The present invention relates to a method for smelting an oxide ore, and for example, relates to a method for smelting an oxide ore of obtaining a reduced product such as ferronickel by smelting a pellet produced from an oxide ore such as a nickel oxide ore, and a reducing agent by performing reduction and heating at a high temperature in a reducing furnace.

BACKGROUND ART

A dry smelting method for producing a nickel mat by using a smelting furnace, a dry smelting method for producing ferronickel that is an alloy of iron and nickel by using a rotary kiln or a movable hearth furnace, a wet smelting method for producing mixed sulfide by using an autoclave, and the like are known as a method for smelting a nickel oxide ore referred to as limonite or saprolite that is one type of oxide ore.

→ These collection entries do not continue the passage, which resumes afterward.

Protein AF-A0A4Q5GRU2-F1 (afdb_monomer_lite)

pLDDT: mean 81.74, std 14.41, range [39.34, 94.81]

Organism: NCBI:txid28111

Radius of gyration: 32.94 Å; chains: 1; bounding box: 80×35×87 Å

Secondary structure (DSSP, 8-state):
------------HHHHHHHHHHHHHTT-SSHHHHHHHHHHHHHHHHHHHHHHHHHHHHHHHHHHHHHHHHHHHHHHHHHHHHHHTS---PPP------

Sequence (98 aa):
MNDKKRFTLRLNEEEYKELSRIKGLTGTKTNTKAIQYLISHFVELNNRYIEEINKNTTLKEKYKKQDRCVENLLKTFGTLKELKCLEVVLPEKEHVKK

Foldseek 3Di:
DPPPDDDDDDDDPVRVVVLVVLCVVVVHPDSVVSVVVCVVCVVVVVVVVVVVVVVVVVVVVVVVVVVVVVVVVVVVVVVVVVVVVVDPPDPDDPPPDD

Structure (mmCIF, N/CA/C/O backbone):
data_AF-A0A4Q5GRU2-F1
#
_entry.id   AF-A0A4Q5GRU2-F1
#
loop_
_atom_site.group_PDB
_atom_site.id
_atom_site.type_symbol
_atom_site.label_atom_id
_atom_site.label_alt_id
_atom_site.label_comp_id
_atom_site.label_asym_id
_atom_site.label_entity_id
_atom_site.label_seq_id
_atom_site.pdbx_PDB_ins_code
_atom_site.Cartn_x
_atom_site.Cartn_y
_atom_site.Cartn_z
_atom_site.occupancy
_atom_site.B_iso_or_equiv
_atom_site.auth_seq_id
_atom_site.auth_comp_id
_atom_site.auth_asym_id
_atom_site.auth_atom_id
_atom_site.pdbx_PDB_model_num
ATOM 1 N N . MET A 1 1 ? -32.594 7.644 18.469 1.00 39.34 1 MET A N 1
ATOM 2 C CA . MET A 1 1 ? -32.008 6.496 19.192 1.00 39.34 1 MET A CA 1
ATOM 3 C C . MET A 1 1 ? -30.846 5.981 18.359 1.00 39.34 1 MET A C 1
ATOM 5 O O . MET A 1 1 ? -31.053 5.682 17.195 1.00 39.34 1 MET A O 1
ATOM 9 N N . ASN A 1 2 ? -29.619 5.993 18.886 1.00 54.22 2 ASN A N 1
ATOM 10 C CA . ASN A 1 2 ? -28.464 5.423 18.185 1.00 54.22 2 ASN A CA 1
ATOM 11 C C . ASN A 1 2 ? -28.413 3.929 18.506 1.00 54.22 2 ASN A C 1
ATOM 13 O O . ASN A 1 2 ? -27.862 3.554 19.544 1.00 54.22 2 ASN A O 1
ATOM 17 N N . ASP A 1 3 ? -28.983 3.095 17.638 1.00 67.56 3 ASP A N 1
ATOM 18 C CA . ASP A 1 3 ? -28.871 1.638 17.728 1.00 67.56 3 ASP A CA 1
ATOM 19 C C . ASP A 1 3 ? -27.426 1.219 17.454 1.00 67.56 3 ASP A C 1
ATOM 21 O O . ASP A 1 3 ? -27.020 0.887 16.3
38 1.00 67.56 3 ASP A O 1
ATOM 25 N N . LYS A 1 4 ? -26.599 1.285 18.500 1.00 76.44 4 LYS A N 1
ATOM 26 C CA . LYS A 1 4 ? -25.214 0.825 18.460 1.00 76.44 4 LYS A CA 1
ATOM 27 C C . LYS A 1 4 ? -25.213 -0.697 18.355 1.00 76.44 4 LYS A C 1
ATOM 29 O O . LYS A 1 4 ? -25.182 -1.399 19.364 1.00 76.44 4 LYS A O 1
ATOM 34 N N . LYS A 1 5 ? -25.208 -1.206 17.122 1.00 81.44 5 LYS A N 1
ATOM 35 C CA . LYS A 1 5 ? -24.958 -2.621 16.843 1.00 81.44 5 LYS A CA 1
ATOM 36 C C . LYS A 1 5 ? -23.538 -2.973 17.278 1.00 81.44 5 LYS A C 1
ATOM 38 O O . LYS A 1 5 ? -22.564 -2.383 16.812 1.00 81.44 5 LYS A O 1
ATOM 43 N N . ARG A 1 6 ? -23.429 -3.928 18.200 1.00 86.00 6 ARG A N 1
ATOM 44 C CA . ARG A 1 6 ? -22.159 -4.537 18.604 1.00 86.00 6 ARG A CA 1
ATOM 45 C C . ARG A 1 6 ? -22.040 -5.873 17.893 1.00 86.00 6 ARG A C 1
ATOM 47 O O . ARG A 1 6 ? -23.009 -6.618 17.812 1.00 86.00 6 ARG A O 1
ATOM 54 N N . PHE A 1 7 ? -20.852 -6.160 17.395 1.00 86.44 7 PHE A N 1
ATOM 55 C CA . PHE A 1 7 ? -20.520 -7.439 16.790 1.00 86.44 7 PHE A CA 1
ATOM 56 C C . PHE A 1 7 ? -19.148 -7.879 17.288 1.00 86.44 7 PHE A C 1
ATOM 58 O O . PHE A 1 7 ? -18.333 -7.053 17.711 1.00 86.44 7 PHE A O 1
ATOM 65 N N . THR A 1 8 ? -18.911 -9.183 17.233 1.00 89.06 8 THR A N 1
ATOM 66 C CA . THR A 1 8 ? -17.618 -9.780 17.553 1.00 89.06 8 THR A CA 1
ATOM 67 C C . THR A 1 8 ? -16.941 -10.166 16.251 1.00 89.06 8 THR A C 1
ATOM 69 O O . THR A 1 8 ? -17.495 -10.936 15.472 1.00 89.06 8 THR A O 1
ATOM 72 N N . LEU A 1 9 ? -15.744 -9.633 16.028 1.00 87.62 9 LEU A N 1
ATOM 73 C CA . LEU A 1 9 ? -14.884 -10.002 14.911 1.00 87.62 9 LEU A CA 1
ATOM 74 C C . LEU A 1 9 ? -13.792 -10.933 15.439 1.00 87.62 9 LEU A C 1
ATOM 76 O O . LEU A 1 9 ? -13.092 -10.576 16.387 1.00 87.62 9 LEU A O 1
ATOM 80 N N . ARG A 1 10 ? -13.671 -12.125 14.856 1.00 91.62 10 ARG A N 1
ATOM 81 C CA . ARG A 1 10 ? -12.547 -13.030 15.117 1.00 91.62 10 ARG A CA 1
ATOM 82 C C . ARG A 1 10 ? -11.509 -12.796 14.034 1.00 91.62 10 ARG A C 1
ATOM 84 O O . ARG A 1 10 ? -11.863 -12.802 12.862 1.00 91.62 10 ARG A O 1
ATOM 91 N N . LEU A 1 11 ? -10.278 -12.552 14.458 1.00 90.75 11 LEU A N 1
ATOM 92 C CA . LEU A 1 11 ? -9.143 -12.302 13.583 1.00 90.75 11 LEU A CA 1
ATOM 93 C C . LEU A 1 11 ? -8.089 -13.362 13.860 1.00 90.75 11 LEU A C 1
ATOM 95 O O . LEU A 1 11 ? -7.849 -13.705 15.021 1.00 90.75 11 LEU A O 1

In various methods described above, in particular, in a case where the nickel oxide ore is reduced and smelted by using the dry smelting method, in order to advance a reaction, a treatment of forming a lump product by crushing the nickel oxide ore that is a raw material to have a suitable size is performed as a pretreatment.

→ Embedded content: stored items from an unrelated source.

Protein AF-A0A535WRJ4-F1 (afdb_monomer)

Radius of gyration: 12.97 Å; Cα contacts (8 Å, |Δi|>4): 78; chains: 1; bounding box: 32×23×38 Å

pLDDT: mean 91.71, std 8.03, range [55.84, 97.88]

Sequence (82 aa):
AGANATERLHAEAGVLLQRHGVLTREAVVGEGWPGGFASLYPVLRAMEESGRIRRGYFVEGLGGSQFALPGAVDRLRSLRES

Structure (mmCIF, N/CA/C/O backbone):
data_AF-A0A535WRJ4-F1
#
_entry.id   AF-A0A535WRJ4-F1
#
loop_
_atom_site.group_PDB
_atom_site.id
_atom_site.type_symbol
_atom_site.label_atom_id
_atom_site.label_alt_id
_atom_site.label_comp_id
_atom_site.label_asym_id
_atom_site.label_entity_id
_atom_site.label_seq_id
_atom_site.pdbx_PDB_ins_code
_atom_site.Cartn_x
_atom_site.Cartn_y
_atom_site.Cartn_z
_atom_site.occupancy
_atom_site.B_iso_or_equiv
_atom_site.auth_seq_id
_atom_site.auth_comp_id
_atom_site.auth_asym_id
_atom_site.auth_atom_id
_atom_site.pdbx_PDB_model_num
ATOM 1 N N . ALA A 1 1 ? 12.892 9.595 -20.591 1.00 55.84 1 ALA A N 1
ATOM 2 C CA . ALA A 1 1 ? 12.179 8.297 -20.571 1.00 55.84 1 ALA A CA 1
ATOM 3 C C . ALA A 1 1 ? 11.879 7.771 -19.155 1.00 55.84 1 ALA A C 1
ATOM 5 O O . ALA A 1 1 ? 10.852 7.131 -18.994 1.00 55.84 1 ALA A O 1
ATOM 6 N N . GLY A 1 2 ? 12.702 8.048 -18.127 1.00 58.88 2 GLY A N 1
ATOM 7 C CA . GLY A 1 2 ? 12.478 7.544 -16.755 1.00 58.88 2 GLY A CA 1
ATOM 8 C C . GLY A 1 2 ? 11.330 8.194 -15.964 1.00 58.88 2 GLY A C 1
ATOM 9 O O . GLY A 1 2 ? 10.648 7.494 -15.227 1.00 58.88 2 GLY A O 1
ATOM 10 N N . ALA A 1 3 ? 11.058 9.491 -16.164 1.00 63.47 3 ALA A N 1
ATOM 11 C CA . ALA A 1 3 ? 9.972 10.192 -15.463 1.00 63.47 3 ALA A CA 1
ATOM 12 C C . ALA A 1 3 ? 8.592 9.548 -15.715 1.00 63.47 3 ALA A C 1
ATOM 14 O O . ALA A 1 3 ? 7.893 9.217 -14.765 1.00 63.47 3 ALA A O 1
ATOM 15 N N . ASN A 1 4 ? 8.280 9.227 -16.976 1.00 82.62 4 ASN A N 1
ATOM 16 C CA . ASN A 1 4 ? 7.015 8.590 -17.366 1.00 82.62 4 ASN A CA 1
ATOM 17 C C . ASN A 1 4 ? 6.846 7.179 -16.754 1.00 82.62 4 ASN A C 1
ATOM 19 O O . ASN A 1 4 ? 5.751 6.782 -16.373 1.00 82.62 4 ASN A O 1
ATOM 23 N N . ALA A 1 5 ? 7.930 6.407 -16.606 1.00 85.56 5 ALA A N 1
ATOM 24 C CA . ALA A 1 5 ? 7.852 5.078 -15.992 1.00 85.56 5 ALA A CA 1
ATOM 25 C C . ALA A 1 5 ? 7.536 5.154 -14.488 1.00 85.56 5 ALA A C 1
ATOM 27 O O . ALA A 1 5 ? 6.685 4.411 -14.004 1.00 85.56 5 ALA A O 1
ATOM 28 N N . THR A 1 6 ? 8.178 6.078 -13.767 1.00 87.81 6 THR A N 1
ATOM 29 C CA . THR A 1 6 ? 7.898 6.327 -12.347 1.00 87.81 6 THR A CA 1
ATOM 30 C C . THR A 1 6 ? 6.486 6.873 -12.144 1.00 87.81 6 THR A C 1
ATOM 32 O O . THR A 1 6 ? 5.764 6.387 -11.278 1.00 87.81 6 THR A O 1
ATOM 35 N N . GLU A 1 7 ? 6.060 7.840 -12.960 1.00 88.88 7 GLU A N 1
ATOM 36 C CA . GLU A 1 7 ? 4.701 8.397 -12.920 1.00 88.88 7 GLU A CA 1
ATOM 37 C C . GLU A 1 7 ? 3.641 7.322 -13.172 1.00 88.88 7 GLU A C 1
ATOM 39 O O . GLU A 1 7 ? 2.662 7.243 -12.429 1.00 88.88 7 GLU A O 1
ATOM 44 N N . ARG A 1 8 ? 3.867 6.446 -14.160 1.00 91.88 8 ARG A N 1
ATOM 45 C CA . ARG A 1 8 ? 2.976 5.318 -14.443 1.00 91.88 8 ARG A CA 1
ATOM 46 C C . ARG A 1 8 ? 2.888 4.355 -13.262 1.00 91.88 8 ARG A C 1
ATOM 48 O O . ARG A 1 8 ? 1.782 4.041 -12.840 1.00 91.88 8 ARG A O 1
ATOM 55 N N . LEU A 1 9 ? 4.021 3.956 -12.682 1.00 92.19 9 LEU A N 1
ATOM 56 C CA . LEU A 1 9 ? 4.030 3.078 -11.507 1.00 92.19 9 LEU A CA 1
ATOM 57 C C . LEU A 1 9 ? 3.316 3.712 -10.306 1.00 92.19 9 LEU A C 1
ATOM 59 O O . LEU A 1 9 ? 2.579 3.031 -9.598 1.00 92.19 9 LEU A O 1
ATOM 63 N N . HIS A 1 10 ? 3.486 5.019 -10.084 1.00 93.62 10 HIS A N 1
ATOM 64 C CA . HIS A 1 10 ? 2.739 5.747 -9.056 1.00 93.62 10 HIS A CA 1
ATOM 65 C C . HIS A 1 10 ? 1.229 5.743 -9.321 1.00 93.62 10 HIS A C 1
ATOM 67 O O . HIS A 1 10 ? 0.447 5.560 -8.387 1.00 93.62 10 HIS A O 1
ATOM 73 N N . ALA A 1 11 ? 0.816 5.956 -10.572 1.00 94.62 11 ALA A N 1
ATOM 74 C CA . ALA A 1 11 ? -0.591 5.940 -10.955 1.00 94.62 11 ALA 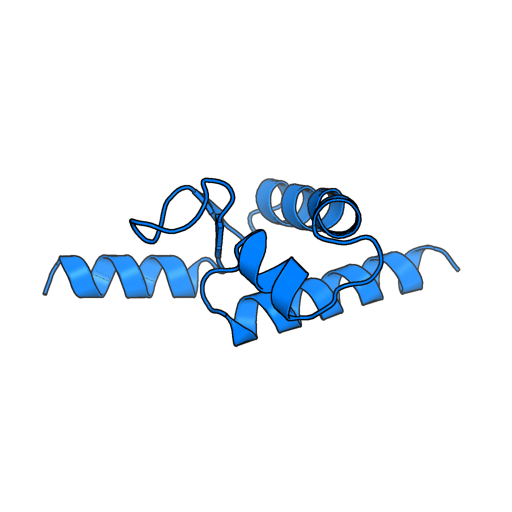A CA 1
ATOM 75 C C . ALA A 1 11 ? -1.204 4.545 -10.768 1.00 94.62 11 ALA A C 1
ATOM 77 O O . ALA A 1 11 ? -2.261 4.417 -10.153 1.00 94.62 11 ALA A O 1
ATOM 78 N N . GLU A 1 12 ? -0.517 3.497 -11.219 1.00 95.75 12 GLU A N 1
ATOM 79 C CA . GLU A 1 12 ? -0.953 2.107 -11.072 1.00 95.75 12 GLU A CA 1
ATOM 80 C C . GLU A 1 12 ? -1.027 1.681 -9.593 1.00 95.75 12 GLU A C 1
ATOM 82 O O . GLU A 1 12 ? -2.026 1.099 -9.167 1.00 95.75 12 GLU A O 1
ATOM 87 N N . ALA A 1 13 ? -0.038 2.058 -8.770 1.00 96.12 13 ALA A N 1
ATOM 88 C CA . ALA A 1 13 ? -0.095 1.866 -7.318 1.00 96.12 13 ALA A CA 1
ATOM 89 C C . ALA A 1 13 ? -1.313 2.575 -6.701 1.00 96.12 13 ALA A C 1
ATOM 91 O O . ALA A 1 13 ? -1.999 2.019 -5.840 1.00 96.12 13 ALA A O 1
ATOM 92 N N . GLY A 1 14 ? -1.613 3.792 -7.167 1.00 96.06 14 GLY A N 1
ATOM 93 C CA . GLY A 1 14 ? -2.799 4.548 -6.774 1.00 96.06 14 GLY A CA 1
ATOM 94 C C . GLY A 1 14 ? -4.107 3.827 -7.104 1.00 96.06 14 GLY A C 1
ATOM 95 O O . GLY A 1 14 ? -5.001 3.787 -6.259 1.00 96.06 14 GLY A O 1
ATOM 96 N N . VAL A 1 15 ? -4.206 3.209 -8.284 1.00 96.56 15 VAL A N 1
ATOM 97 C CA . VAL A 1 15 ? -5.379 2.413 -8.687 1.00 96.56 15 VAL A CA 1
ATOM 98 C C . VAL A 1 15 ? -5.589 1.230 -7.744 1.00 96.56 15 VAL A C 1
ATOM 100 O O . VAL A 1 15 ? -6.708 1.015 -7.277 1.00 96.56 15 VAL A O 1
ATOM 103 N N . LEU A 1 16 ? -4.524 0.495 -7.409 1.00 97.25 16 LEU A N 1
ATOM 104 C CA . LEU A 1 16 ? -4.601 -0.620 -6.461 1.00 97.25 16 LEU A CA 1
ATOM 105 C C . LEU A 1 16 ? -5.064 -0.150 -5.072 1.00 97.25 16 LEU A C 1
ATOM 107 O O . LEU A 1 16 ? -5.965 -0.740 -4.478 1.00 97.25 16 LEU A O 1
ATOM 111 N N . LEU A 1 17 ? -4.509 0.953 -4.567 1.00 97.19 17 LEU A N 1
ATOM 112 C CA . LEU A 1 17 ? -4.903 1.526 -3.275 1.00 97.19 17 LEU A CA 1
ATOM 113 C C . LEU A 1 17 ? -6.374 1.960 -3.245 1.00 97.19 17 LEU A C 1
ATOM 115 O O . LEU A 1 17 ? -7.066 1.706 -2.261 1.00 97.19 17 LEU A O 1
ATOM 119 N N . GLN A 1 18 ? -6.863 2.596 -4.312 1.00 95.50 18 GLN A N 1
ATOM 120 C CA . GLN A 1 18 ? -8.268 3.000 -4.416 1.00 95.50 18 GLN A CA 1
ATOM 121 C C . GLN A 1 18 ? -9.206 1.792 -4.488 1.00 95.50 18 GLN A C 1
ATOM 123 O O . GLN A 1 18 ? -10.264 1.807 -3.864 1.00 95.50 18 GLN A O 1
ATOM 128 N N . ARG A 1 19 ? -8.810 0.743 -5.217 1.00 95.69 19 ARG A N 1
ATOM 129 C CA . ARG A 1 19 ? -9.593 -0.485 -5.384 1.00 95.69 19 ARG A CA 1
ATOM 130 C C . ARG A 1 19 ? -9.743 -1.268 -4.086 1.00 95.69 19 ARG A C 1
ATOM 132 O O . ARG A 1 19 ? -10.844 -1.694 -3.759 1.00 95.69 19 ARG A O 1
ATOM 139 N N . HIS A 1 20 ? -8.642 -1.477 -3.369 1.00 94.31 20 HIS A N 1
ATOM 140 C CA . HIS A 1 20 ? -8.647 -2.320 -2.174 1.00 94.31 20 HIS A CA 1
ATOM 141 C C . HIS A 1 20 ? -8.992 -1.546 -0.897 1.00 94.31 20 HIS A C 1
ATOM 143 O O . HIS A 1 20 ? -9.377 -2.156 0.098 1.00 94.31 20 HIS A O 1
ATOM 149 N N . GLY A 1 21 ? -8.841 -0.216 -0.889 1.00 93.62 21 GLY A N 1
ATOM 150 C CA . GLY A 1 21 ? -8.954 0.631 0.304 1.00 93.62 21 GLY A CA 1
ATOM 151 C C . GLY A 1 21 ? -7.768 0.455 1.259 1.00 93.62 21 GLY A C 1
ATOM 152 O O . GLY A 1 21 ? -7.089 1.427 1.596 1.00 93.62 21 GLY A O 1
ATOM 153 N N . VAL A 1 22 ? -7.487 -0.796 1.633 1.00 95.44 22 VAL A N 1
ATOM 154 C CA . VAL A 1 22 ? -6.271 -1.255 2.305 1.00 95.44 22 VAL A CA 1
ATOM 155 C C . VAL A 1 22 ? -5.569 -2.261 1.395 1.00 95.44 22 VAL A C 1
ATOM 157 O O . VAL A 1 22 ? -6.017 -3.391 1.220 1.00 95.44 22 VAL A O 1
ATOM 160 N N . LEU A 1 23 ? -4.457 -1.847 0.800 1.00 97.19 23 LEU A N 1
ATOM 161 C CA . LEU A 1 23 ? -3.626 -2.688 -0.047 1.00 97.19 23 LEU A CA 1
ATOM 162 C C . LEU A 1 23 ? -2.697 -3.552 0.813 1.00 97.19 23 LEU A C 1
ATOM 164 O O . LEU A 1 23 ? -1.894 -3.027 1.586 1.00 97.19 23 LEU A O 1
ATOM 168 N N . THR A 1 24 ? -2.774 -4.869 0.642 1.00 95.88 24 THR A N 1
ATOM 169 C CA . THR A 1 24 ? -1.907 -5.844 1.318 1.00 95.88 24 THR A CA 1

Specifically, when a nickel oxide ore is formed into a lump product, that is, a powder-like ore or a fine-grained ore is formed into a lump-like ore, it is general that the nickel oxide ore, and other components, for example, a binder and a reducing agent such as a coke are mixed to be a mixture, the mixture is subjected to moisture adjustment or the like, and then, is put into a lump product producing machine, and for example, a lump product of which one side or a diameter is approximately 10 mm˜30 mm (indicating a pellet, a briquette, and the like, and hereinafter, will be simply referred to as a “pellet”).

It is necessary that the pellet obtained by being formed into the lump product has a certain degree of aeration properties in order to “drain” the contained moisture. Further, in the subsequent reduction treatment, in a case where the reduction is not homogeneously advanced in the pellet, the composition of a reduced product to be obtained is inhomogeneous, and a problem that a metal is dispersed or unevenly distributed occurs. For this reason, it is important to homogeneously mix the mixture at the time of preparing the pellet, or to maintain a homogeneous temperature to a maximum extent at the time of reducing the obtained pellet.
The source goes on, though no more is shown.